▶ Dataset records:
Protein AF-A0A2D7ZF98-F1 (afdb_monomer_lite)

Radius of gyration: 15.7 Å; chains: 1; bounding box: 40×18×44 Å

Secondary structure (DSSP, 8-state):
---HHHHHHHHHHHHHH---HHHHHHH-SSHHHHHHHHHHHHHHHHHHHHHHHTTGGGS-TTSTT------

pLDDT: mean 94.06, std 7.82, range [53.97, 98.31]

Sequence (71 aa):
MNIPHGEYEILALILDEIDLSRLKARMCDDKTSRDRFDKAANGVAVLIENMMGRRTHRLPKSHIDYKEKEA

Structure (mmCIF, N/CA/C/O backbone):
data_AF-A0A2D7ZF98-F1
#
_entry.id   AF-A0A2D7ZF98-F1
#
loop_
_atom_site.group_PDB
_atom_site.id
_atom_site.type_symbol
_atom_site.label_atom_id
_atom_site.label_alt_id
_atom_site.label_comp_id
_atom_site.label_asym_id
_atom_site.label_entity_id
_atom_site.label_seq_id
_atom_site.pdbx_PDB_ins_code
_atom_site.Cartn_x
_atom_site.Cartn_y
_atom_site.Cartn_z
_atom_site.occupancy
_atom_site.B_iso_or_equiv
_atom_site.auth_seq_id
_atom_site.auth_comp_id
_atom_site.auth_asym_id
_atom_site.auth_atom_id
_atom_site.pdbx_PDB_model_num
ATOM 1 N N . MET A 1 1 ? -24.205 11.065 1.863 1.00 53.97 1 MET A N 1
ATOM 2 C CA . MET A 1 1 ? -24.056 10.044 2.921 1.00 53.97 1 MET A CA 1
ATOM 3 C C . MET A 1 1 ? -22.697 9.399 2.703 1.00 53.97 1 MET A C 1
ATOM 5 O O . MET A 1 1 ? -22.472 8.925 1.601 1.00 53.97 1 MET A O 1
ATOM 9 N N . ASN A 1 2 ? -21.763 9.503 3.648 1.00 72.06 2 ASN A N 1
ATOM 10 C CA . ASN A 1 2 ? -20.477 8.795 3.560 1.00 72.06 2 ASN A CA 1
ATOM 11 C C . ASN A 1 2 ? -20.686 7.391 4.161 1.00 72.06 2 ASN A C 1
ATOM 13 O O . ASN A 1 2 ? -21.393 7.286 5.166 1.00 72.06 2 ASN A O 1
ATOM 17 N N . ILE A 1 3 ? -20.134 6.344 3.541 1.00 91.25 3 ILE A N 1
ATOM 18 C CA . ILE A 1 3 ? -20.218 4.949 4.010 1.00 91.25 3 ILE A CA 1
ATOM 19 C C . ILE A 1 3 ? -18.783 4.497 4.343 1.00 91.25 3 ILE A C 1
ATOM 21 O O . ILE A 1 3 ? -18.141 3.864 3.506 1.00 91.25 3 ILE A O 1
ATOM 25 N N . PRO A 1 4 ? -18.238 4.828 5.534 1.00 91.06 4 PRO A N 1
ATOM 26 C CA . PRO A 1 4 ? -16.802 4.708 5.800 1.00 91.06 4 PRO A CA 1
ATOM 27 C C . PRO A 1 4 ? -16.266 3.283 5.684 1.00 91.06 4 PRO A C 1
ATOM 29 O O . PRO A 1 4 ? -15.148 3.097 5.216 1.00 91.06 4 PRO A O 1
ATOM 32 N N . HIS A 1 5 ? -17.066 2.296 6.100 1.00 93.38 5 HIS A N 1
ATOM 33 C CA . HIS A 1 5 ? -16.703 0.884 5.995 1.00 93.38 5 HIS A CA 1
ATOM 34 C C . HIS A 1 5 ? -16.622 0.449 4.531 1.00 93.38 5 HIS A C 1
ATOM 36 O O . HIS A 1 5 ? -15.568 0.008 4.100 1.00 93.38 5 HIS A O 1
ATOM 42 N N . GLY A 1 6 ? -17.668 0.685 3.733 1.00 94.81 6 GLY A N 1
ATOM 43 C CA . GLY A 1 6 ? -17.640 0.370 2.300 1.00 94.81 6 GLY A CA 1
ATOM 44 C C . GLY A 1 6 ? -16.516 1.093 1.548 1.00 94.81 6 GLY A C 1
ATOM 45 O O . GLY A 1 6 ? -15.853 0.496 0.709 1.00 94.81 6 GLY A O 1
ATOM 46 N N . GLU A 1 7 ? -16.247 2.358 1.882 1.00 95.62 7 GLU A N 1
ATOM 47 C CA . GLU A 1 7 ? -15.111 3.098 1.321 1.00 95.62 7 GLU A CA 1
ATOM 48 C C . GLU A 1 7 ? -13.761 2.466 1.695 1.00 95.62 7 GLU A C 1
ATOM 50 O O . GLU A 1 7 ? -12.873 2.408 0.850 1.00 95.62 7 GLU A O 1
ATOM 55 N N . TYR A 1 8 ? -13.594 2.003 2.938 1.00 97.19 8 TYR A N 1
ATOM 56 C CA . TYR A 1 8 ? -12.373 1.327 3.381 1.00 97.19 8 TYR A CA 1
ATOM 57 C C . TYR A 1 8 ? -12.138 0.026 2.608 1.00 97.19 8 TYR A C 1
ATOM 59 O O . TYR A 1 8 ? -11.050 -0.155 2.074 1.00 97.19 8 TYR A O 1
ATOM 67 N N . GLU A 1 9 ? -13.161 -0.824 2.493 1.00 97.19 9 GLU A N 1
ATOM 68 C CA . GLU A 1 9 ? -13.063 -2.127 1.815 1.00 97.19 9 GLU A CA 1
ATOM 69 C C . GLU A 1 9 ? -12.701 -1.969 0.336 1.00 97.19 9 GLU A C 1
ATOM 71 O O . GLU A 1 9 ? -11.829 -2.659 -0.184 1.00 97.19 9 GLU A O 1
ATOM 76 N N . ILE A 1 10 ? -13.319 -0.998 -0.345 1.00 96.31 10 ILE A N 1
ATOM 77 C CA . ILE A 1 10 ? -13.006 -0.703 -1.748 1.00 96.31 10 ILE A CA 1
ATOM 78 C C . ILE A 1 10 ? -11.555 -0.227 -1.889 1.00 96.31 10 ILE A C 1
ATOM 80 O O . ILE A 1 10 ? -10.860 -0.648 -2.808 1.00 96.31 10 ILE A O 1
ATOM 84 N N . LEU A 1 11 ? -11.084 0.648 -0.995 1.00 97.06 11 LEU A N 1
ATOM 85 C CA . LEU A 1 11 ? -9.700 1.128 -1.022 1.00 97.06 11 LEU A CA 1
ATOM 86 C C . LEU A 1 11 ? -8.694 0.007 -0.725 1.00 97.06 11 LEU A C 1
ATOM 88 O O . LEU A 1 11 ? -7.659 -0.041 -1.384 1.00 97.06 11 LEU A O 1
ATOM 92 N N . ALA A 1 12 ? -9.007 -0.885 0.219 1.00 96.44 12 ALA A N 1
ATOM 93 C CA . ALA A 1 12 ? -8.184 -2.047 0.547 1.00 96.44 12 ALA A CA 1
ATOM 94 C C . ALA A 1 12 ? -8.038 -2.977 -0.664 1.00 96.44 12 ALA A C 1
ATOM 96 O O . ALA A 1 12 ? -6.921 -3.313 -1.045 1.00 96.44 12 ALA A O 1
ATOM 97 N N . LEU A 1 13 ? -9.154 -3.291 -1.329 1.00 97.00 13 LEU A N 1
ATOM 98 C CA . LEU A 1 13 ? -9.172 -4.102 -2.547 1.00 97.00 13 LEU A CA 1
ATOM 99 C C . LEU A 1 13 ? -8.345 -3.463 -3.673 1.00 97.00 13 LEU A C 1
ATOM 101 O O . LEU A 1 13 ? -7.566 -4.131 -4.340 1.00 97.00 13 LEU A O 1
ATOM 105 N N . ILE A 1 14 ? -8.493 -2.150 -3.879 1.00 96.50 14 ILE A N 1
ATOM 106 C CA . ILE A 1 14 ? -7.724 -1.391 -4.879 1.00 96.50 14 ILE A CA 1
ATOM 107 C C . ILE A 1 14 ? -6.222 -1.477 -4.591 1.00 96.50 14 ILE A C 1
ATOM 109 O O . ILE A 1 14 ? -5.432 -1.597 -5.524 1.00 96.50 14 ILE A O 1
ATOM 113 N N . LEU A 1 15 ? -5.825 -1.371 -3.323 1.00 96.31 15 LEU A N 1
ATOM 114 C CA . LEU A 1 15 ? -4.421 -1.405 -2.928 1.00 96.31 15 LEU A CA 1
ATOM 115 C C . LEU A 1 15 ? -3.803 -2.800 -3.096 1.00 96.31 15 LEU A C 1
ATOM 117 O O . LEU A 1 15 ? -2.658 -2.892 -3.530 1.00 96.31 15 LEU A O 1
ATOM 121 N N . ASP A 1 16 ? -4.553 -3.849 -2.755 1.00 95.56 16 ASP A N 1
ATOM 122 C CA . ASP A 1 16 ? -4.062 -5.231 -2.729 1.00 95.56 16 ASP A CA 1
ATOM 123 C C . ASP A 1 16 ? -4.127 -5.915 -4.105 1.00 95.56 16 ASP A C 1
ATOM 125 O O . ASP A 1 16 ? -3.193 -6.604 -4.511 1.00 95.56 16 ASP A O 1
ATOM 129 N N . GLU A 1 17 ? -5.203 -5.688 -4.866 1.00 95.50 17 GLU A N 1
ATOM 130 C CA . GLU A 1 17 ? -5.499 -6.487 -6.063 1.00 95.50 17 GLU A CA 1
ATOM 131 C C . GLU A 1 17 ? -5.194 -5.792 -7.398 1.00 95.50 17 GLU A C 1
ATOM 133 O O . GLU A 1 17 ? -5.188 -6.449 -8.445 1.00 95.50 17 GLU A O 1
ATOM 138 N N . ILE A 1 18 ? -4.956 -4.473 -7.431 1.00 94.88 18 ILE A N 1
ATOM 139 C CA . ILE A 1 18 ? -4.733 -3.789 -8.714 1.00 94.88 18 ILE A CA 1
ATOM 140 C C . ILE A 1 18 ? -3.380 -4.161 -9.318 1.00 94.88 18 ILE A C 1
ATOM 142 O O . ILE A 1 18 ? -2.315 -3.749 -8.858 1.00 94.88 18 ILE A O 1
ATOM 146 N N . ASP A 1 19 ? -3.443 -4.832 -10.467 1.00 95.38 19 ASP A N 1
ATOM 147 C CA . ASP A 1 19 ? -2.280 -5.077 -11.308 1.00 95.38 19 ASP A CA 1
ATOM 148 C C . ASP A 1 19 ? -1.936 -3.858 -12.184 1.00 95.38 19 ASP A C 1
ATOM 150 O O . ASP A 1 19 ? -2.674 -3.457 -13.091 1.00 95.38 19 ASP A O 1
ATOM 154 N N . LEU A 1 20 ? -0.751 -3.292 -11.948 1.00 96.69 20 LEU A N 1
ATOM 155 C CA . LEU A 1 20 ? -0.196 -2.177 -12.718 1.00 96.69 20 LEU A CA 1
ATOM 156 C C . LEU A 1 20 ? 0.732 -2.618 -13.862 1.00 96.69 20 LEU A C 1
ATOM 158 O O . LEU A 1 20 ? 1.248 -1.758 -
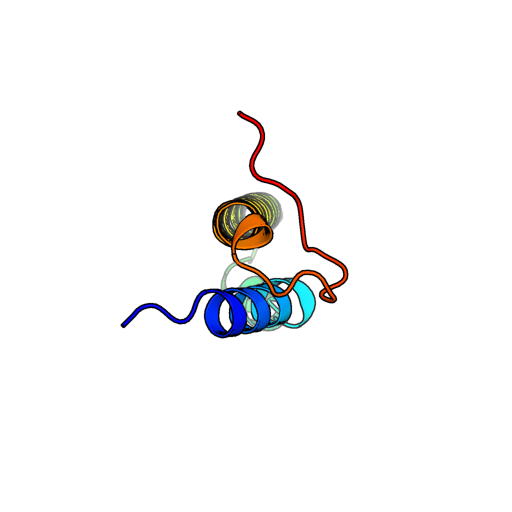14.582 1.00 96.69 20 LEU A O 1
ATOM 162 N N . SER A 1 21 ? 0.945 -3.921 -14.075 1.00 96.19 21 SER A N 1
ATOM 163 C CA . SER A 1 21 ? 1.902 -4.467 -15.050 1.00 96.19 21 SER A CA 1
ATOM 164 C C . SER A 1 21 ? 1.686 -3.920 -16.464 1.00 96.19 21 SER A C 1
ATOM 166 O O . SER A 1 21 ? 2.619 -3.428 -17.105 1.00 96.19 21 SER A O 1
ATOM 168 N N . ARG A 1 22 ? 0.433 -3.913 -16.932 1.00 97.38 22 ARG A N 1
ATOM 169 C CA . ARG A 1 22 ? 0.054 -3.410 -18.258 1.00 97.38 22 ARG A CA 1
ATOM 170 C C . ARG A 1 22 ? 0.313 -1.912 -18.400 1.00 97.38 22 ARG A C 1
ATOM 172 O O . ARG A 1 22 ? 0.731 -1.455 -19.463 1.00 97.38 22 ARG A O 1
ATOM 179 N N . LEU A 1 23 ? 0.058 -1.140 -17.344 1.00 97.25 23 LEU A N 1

▶ Description of the task:
Repeat only the tail of the entries, exactly: the line containing "ATOM 163 C CA" and every line after it, to the end.

▶ Expected answer:
ATOM 163 C CA . SER A 1 21 ? 1.902 -4.467 -15.050 1.00 96.19 21 SER A CA 1
ATOM 164 C C . SER A 1 21 ? 1.686 -3.920 -16.464 1.00 96.19 21 SER A C 1
ATOM 166 O O . SER A 1 21 ? 2.619 -3.428 -17.105 1.00 96.19 21 SER A O 1
ATOM 168 N N . ARG A 1 22 ? 0.433 -3.913 -16.932 1.00 97.38 22 ARG A N 1
ATOM 169 C CA . ARG A 1 22 ? 0.054 -3.410 -18.258 1.00 97.38 22 ARG A CA 1
ATOM 170 C C . ARG A 1 22 ? 0.313 -1.912 -18.400 1.00 97.38 22 ARG A C 1
ATOM 172 O O . ARG A 1 22 ? 0.731 -1.455 -19.463 1.00 97.38 22 ARG A O 1
ATOM 179 N N . LEU A 1 23 ? 0.058 -1.140 -17.344 1.00 97.25 23 LEU A N 1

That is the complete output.